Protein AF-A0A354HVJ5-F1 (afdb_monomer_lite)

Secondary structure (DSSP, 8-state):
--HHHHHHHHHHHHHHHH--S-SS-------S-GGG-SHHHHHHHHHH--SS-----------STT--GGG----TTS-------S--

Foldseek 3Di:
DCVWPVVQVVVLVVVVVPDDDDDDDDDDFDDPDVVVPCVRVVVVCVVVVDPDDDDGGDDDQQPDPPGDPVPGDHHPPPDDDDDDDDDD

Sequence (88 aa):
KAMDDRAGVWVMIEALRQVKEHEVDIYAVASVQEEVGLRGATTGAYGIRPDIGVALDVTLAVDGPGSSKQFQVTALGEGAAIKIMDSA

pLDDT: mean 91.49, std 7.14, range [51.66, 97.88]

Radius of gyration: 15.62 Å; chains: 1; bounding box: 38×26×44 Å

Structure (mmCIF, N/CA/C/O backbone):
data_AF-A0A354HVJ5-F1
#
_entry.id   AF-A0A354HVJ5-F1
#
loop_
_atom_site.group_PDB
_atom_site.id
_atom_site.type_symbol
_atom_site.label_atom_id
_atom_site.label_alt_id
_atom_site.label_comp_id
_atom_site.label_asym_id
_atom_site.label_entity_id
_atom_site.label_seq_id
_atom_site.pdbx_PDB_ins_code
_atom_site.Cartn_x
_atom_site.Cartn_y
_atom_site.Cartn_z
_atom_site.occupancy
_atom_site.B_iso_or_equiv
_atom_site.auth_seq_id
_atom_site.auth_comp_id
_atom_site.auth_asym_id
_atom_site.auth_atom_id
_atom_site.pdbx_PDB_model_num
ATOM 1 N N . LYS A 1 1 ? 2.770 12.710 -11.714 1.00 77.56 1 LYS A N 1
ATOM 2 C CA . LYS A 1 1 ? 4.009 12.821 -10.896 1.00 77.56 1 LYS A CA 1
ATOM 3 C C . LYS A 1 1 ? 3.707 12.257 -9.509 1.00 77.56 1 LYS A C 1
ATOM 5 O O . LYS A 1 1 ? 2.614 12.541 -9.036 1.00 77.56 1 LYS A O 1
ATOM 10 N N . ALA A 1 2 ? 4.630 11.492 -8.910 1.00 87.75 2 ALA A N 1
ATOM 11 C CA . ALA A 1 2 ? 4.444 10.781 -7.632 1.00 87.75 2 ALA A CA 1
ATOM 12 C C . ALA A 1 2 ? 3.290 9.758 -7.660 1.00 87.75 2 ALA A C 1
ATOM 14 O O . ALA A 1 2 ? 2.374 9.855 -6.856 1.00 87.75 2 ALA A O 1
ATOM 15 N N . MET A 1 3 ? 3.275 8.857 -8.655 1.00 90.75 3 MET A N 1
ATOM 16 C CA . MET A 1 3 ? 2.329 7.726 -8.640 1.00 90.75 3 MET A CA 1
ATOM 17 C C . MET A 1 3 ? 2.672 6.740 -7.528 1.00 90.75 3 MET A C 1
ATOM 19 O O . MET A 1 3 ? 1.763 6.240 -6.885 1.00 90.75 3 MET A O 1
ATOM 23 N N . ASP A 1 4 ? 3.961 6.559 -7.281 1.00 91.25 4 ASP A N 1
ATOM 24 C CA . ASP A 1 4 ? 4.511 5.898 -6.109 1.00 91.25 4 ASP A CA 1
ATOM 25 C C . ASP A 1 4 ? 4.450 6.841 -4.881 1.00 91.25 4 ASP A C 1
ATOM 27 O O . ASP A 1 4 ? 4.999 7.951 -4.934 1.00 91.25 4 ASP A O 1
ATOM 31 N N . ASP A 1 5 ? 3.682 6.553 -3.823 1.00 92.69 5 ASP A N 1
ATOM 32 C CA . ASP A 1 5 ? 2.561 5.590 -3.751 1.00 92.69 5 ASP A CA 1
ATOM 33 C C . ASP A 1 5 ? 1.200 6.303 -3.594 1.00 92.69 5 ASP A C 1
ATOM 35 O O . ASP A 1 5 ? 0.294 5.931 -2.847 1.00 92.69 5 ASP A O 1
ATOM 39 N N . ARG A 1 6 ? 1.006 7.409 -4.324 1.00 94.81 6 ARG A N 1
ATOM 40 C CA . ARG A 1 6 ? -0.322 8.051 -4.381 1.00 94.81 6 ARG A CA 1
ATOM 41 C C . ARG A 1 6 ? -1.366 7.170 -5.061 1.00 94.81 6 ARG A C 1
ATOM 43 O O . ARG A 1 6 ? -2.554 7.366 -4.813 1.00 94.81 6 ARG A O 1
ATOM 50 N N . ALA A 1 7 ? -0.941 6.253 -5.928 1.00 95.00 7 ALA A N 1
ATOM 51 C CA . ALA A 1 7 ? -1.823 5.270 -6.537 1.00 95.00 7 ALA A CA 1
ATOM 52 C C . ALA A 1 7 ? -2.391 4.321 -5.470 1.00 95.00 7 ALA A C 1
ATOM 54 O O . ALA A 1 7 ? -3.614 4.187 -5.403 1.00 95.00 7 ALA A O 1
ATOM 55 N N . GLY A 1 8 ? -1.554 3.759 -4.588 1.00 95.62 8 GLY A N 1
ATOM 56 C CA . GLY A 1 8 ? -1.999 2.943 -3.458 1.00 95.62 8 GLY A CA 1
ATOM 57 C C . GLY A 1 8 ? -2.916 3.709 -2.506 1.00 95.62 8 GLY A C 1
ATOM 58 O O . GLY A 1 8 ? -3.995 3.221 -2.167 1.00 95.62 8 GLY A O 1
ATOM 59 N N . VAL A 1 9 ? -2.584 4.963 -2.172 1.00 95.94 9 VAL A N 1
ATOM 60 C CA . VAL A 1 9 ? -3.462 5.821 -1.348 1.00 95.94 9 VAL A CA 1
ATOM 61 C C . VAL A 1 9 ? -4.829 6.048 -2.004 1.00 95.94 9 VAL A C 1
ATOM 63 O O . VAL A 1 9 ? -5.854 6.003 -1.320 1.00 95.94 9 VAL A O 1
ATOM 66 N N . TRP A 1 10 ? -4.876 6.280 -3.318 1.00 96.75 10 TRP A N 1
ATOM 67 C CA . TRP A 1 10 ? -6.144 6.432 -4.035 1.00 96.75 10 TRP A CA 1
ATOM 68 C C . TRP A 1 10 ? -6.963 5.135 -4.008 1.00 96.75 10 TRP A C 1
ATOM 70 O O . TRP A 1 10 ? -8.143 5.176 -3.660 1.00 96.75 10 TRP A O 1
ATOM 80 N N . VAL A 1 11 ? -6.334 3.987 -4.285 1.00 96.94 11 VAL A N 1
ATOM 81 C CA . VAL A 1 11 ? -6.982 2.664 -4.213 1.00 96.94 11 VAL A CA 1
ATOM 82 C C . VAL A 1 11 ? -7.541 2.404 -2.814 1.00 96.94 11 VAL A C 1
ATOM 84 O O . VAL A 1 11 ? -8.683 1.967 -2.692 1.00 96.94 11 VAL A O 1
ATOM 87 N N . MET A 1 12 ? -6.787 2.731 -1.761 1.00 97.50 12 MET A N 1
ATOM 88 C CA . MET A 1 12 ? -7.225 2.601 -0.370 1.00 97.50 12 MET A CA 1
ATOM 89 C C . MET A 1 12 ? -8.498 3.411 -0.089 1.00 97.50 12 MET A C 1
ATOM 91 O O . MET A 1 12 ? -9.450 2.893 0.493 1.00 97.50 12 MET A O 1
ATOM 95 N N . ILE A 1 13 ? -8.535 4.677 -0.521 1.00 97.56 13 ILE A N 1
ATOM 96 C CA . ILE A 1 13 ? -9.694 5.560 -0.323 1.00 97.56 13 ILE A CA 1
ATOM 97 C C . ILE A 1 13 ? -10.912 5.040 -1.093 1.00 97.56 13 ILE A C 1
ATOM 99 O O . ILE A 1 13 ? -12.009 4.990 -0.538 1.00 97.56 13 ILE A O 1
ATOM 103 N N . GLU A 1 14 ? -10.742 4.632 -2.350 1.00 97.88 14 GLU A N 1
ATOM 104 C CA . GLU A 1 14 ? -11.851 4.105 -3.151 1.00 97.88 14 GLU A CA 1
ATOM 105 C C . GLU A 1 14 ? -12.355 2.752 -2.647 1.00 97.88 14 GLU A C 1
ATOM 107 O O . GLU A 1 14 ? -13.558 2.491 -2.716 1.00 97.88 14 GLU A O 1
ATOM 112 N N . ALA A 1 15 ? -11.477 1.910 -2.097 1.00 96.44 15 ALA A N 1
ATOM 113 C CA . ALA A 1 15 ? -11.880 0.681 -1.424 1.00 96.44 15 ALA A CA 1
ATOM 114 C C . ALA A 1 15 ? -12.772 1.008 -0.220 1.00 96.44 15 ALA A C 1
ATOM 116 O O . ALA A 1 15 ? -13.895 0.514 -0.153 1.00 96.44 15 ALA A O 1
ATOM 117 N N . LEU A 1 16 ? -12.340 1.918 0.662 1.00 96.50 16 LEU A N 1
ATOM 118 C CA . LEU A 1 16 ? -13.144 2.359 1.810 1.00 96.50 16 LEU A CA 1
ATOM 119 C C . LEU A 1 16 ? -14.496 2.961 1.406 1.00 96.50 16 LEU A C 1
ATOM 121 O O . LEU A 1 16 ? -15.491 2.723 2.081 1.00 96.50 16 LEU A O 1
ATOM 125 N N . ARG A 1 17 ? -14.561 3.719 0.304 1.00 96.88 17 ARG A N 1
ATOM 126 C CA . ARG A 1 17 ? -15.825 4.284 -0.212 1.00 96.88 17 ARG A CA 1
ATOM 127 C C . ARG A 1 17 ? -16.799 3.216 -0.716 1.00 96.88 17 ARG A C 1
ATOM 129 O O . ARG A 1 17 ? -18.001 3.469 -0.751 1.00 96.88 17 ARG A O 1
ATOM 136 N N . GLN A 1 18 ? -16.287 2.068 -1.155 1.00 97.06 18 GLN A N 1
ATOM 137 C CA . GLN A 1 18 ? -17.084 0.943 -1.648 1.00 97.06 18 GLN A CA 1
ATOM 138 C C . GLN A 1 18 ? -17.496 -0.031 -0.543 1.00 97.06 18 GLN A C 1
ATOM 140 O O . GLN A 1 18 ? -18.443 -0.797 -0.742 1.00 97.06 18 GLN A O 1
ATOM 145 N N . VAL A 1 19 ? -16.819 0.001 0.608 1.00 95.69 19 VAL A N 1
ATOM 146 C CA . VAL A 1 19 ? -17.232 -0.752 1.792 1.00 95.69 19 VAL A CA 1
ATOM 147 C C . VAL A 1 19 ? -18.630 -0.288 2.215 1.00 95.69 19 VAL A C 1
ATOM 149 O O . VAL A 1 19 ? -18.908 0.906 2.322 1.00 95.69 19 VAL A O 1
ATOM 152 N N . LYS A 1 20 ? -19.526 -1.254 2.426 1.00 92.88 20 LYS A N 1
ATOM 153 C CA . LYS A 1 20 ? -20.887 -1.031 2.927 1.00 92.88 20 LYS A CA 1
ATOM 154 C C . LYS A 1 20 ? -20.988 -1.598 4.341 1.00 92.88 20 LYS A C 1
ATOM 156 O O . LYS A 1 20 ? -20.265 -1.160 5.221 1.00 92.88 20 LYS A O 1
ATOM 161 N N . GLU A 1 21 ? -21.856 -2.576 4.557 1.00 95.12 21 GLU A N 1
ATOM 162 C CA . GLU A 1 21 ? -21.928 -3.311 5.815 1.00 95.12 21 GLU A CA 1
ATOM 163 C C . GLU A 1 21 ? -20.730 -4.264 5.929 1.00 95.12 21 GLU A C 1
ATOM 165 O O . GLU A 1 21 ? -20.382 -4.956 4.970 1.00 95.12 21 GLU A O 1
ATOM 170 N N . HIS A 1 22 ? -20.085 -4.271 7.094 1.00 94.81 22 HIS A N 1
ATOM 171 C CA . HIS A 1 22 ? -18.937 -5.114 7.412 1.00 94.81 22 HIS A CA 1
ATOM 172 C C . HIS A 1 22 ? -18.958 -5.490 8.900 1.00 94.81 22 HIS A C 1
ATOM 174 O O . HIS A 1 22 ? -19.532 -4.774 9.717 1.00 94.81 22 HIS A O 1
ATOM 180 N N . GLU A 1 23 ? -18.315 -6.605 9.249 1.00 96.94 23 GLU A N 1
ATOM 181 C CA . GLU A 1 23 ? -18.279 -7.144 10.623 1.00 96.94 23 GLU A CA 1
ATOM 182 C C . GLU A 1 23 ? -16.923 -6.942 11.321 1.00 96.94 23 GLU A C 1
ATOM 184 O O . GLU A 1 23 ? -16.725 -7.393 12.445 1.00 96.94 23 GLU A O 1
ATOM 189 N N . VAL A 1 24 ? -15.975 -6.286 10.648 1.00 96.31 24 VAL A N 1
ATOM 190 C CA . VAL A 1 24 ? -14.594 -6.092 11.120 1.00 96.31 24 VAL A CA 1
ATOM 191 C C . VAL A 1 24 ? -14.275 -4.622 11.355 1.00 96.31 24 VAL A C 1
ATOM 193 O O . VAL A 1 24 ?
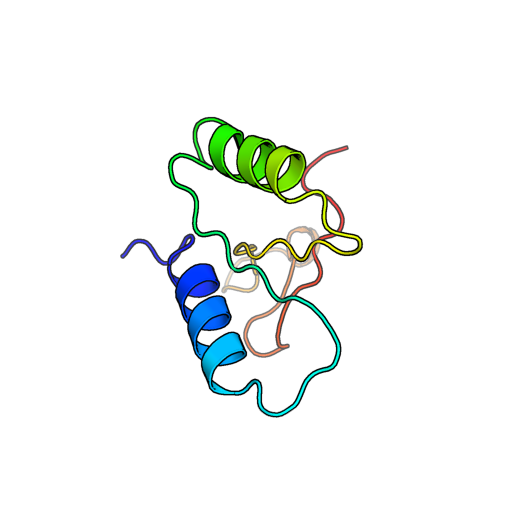 -14.851 -3.757 10.701 1.00 96.31 24 VAL A O 1
ATOM 196 N N . ASP A 1 25 ? -13.305 -4.332 12.218 1.00 96.06 25 ASP A N 1
ATOM 197 C CA . ASP A 1 25 ? -12.722 -2.994 12.303 1.00 96.06 25 ASP A CA 1
ATOM 198 C C . ASP A 1 25 ? -11.760 -2.767 11.130 1.00 96.06 25 ASP A C 1
ATOM 200 O O . ASP A 1 25 ? -10.848 -3.560 10.885 1.00 96.06 25 ASP A O 1
ATOM 204 N N . ILE A 1 26 ? -11.956 -1.674 10.389 1.00 96.50 26 ILE A N 1
ATOM 205 C CA . ILE A 1 26 ? -11.127 -1.335 9.229 1.00 96.50 26 ILE A CA 1
ATOM 206 C C . ILE A 1 26 ? -10.279 -0.111 9.559 1.00 96.50 26 ILE A C 1
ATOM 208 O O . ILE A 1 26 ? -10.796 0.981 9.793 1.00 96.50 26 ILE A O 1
- - -
• [WHAT TO PRODUCE] Return exactly, please, the lines of the material from the first one down to and including the line where "pLDDT: mean 91.49, std" appears.

• [SOLUTION TO THIS EXERCISE]
Protein AF-A0A354HVJ5-F1 (afdb_monomer_lite)

Secondary structure (DSSP, 8-state):
--HHHHHHHHHHHHHHHH--S-SS-------S-GGG-SHHHHHHHHHH--SS-----------STT--GGG----TTS-------S--

Foldseek 3Di:
DCVWPVVQVVVLVVVVVPDDDDDDDDDDFDDPDVVVPCVRVVVVCVVVVDPDDDDGGDDDQQPDPPGDPVPGDHHPPPDDDDDDDDDD

Sequence (88 aa):
KAMDDRAGVWVMIEALRQVKEHEVDIYAVASVQEEVGLRGATTGAYGIRPDIGVALDVTLAVDGPGSSKQFQVTALGEGAAIKIMDSA

pLDDT: mean 91.49, std 7.14, range [51.66, 97.88]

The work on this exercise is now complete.